Your right TheaterBuff. It will be no where as classy as the porno theater it once was or the asian supermarket that it was going to be before Perzel and the CDC stepped in. The high bidding stopped a market that would have just left the building abandoned in a few years and gave the CDC an opportunity to create a place where children and adults from the community could benefit. Oh and please don’t turn this into a political message board. Enough of those already.

TheaterBuff1
TheaterBuff1 on February 23, 2006 at 8:05 pm

I met the man who’s in charge of restoring the Devon Theatre when I took a walking tour of Holmesburg’s main consumer business district with Fred Moore, the president of the Holmesburg Civic Association, last September 2005). And based on that brief moment I had in meeting him I can pretty much advise all of you not to have too high expectations if and when it ever reopens as a live performing arts theater. As I recall, it was a hot, summer like day, yet the man who’s in charge of restoring the Devon, whose name totally escapes me now (not that it matters), was wearing a long sleeved dress shirt and tie! I mean, talk about hokey! Not only that, but his whole thinking was totally in terms of money. In brief, it was easy to see after just a few words I had with him that he didn’t have an innovative bone in his body. As I watched his lips move as he conversed with Fred, I couldn’t help but think, if anyone meets the definition of being a reptilian it was clearly him! All told, the entire encounter was totally creepy!

Later on last Autumn, when I rode my bike down to Mayfair to take some digital photos of the Devon Theatre (still all closed up of course, and no surprises there) I saw a sign at its main entrance saying words to the effect that this theater was being brought to you by Pennsylvania House Speaker John Perzel. And the sign might just as well have gone on to say, “So don’t hold your breath!”

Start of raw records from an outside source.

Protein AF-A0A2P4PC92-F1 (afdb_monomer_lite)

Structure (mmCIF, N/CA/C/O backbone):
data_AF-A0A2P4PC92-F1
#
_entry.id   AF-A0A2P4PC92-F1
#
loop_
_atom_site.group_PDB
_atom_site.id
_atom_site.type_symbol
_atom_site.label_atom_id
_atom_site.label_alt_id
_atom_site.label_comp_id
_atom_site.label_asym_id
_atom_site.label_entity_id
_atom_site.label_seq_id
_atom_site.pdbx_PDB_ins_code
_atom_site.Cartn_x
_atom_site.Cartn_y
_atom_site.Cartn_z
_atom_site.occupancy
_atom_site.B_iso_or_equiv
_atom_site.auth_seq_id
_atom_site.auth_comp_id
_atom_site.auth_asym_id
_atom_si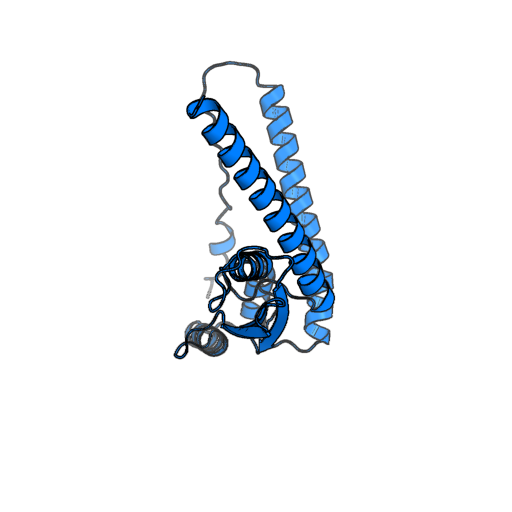te.auth_atom_id
_atom_site.pdbx_PDB_model_num
ATOM 1 N N . MET A 1 1 ? -32.562 28.781 16.388 1.00 54.47 1 MET A N 1
ATOM 2 C CA . MET A 1 1 ? -31.579 28.005 17.182 1.00 54.47 1 MET A CA 1
ATOM 3 C C . MET A 1 1 ? -31.018 26.810 16.413 1.00 54.47 1 MET A C 1
ATOM 5 O O . MET A 1 1 ? -29.806 26.753 16.283 1.00 54.47 1 MET A O 1
ATOM 9 N N . GLN A 1 2 ? -31.851 25.945 15.817 1.00 59.06 2 GLN A N 1
ATOM 10 C CA . GLN A 1 2 ? -31.420 24.722 15.103 1.00 59.06 2 GLN A CA 1
ATOM 11 C C . GLN A 1 2 ? -30.326 24.924 14.030 1.00 59.06 2 GLN A C 1
ATOM 13 O O . GLN A 1 2 ? -29.329 24.212 14.046 1.00 59.06 2 GLN A O 1
ATOM 18 N N . LYS A 1 3 ? -30.424 25.956 13.174 1.00 63.66 3 LYS A N 1
ATOM 19 C CA . LYS A 1 3 ? -29.408 26.235 12.132 1.00 63.66 3 LYS A CA 1
ATOM 20 C C . LYS A 1 3 ? -27.995 26.507 12.672 1.00 63.66 3 LYS A C 1
ATOM 22 O O . LYS A 1 3 ? -27.022 26.129 12.038 1.00 63.66 3 LYS A O 1
ATOM 27 N N . LYS A 1 4 ? -27.861 27.171 13.829 1.00 66.81 4 LYS A N 1
ATOM 28 C CA . LYS A 1 4 ? -26.542 27.445 14.440 1.00 66.81 4 LYS A CA 1
ATOM 29 C C . LYS A 1 4 ? -25.925 26.168 15.017 1.00 66.81 4 LYS A C 1
ATOM 31 O O . LYS A 1 4 ? -24.715 25.990 14.947 1.00 66.81 4 LYS A O 1
ATOM 36 N N . GLU A 1 5 ? -26.763 25.289 15.559 1.00 68.62 5 GLU A N 1
ATOM 37 C CA . GLU A 1 5 ? -26.349 24.016 16.145 1.00 68.62 5 GLU A CA 1
ATOM 38 C C . GLU A 1 5 ? -25.899 23.009 15.072 1.00 68.62 5 GLU A C 1
ATOM 40 O O . GLU A 1 5 ? -24.882 22.340 15.245 1.00 68.62 5 GLU A O 1
ATOM 45 N N . GLU A 1 6 ? -26.581 22.953 13.924 1.00 73.06 6 GLU A N 1
ATOM 46 C CA . GLU A 1 6 ? -26.167 22.133 12.776 1.00 73.06 6 GLU A CA 1
ATOM 47 C C . GLU A 1 6 ? -24.834 22.590 12.176 1.00 73.06 6 GLU A C 1
ATOM 49 O O . GLU A 1 6 ? -23.964 21.755 11.919 1.00 73.06 6 GLU A O 1
ATOM 54 N N . THR A 1 7 ? -24.625 23.901 12.023 1.00 73.44 7 THR A N 1
ATOM 55 C CA . THR A 1 7 ? -23.348 24.447 11.538 1.00 73.44 7 THR A CA 1
ATOM 56 C C . THR A 1 7 ? -22.202 24.133 12.501 1.00 73.44 7 THR A C 1
ATOM 58 O O . THR A 1 7 ? -21.131 23.720 12.063 1.00 73.44 7 THR A O 1
ATOM 61 N N . LEU A 1 8 ? -22.426 24.251 13.815 1.00 68.75 8 LEU A N 1
ATOM 62 C CA . LEU A 1 8 ? -21.437 23.878 14.835 1.00 68.75 8 LEU A CA 1
ATOM 63 C C . LEU A 1 8 ? -21.105 22.379 14.794 1.00 68.75 8 LEU A C 1
ATOM 65 O O . LEU A 1 8 ? -19.931 22.012 14.814 1.00 68.75 8 LEU A O 1
ATOM 69 N N . ARG A 1 9 ? -22.115 21.507 14.672 1.00 69.75 9 ARG A N 1
ATOM 70 C CA . ARG A 1 9 ? -21.917 20.053 14.529 1.00 69.75 9 ARG A CA 1
ATOM 71 C C . ARG A 1 9 ? -21.141 19.701 13.262 1.00 69.75 9 ARG A C 1
ATOM 73 O O . ARG A 1 9 ? -20.299 18.807 13.292 1.00 69.75 9 ARG A O 1
ATOM 80 N N . TYR A 1 10 ? -21.414 20.387 12.156 1.00 69.19 10 TYR A N 1
ATOM 81 C CA . TYR A 1 10 ? -20.719 20.166 10.893 1.00 69.19 10 TYR A CA 1
ATOM 82 C C . TYR A 1 10 ? -19.242 20.586 10.974 1.00 69.19 10 TYR A C 1
ATOM 84 O O . TYR A 1 10 ? -18.368 19.808 10.590 1.00 69.19 10 TYR A O 1
ATOM 92 N N . SER A 1 11 ? -18.951 21.753 11.554 1.00 72.31 11 SER A N 1
ATOM 93 C CA . SER A 1 11 ? -17.576 22.219 11.778 1.00 72.31 11 SER A CA 1
ATOM 94 C C . SER A 1 11 ? -16.794 21.306 12.730 1.00 72.31 11 SER A C 1
ATOM 96 O O . SER A 1 11 ? -15.637 20.996 12.459 1.00 72.31 11 SER A O 1
ATOM 98 N N . LEU A 1 12 ? -17.430 20.796 13.793 1.00 69.94 12 LEU A N 1
ATOM 99 C CA . LEU A 1 12 ? -16.823 19.822 14.713 1.00 69.94 12 LEU A CA 1
ATOM 100 C C . LEU A 1 12 ? -16.494 18.489 14.027 1.00 69.94 12 LEU A C 1
ATOM 102 O O . LEU A 1 12 ? -15.392 17.971 14.193 1.00 69.94 12 LEU A O 1
ATOM 106 N N . LYS A 1 13 ? -17.415 17.952 13.213 1.00 73.56 13 LYS A N 1
ATOM 107 C CA . LYS A 1 13 ? -17.171 16.729 12.427 1.00 73.56 13 LYS A CA 1
ATOM 108 C C . LYS A 1 13 ? -16.046 16.915 11.409 1.00 73.56 13 LYS A C 1
ATOM 110 O O . LYS A 1 13 ? -15.277 15.985 11.180 1.00 73.56 13 LYS A O 1
ATOM 115 N N . ARG A 1 14 ? -15.948 18.101 10.800 1.00 68.19 14 ARG A N 1
ATOM 116 C CA . ARG A 1 14 ? -14.874 18.441 9.861 1.00 68.19 14 ARG A CA 1
ATOM 117 C C . ARG A 1 14 ? -13.516 18.490 10.567 1.00 68.19 14 ARG A C 1
ATOM 119 O O . ARG A 1 14 ? -12.612 17.787 10.131 1.00 68.19 14 ARG A O 1
ATOM 126 N N . GLY A 1 15 ? -13.416 19.192 11.697 1.00 65.88 15 GLY A N 1
ATOM 127 C CA . GLY A 1 15 ? -12.181 19.245 12.489 1.00 65.88 15 GLY A CA 1
ATOM 128 C C . GLY A 1 15 ? -11.750 17.872 13.019 1.00 65.88 15 GLY A C 1
ATOM 129 O O . GLY A 1 15 ? -10.578 17.520 12.950 1.00 65.88 15 GLY A O 1
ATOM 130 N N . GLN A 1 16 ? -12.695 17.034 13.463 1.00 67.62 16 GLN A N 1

This is not to say that the Devon Theatre building couldn’t become a classy neighborhood live performance theater. But there’s just no way that could be possible — at least in terms of its being CLASSY — with those two men, the man in charge of restoring it who I met back in September plus John Perzel, being major players.

It also needs to be noted that the $740,000.00 that it was purchased for in June 2004 was waaaaaay too high! Had it been sold on the open market it never could’ve commanded that high a price. In this case, however, the Pennsylvania taxpayers, having little to no say in the matter, got bilked to the tune of that amount. And I wouldn’t at all be surprised if I found out that John Perzel and family were the owners of the Devon Theatre building when it was sold for that lunatically high amount, quite similar to the scandal surrounding the history of the New Foundations Charter School, uh, which all of you know about, right?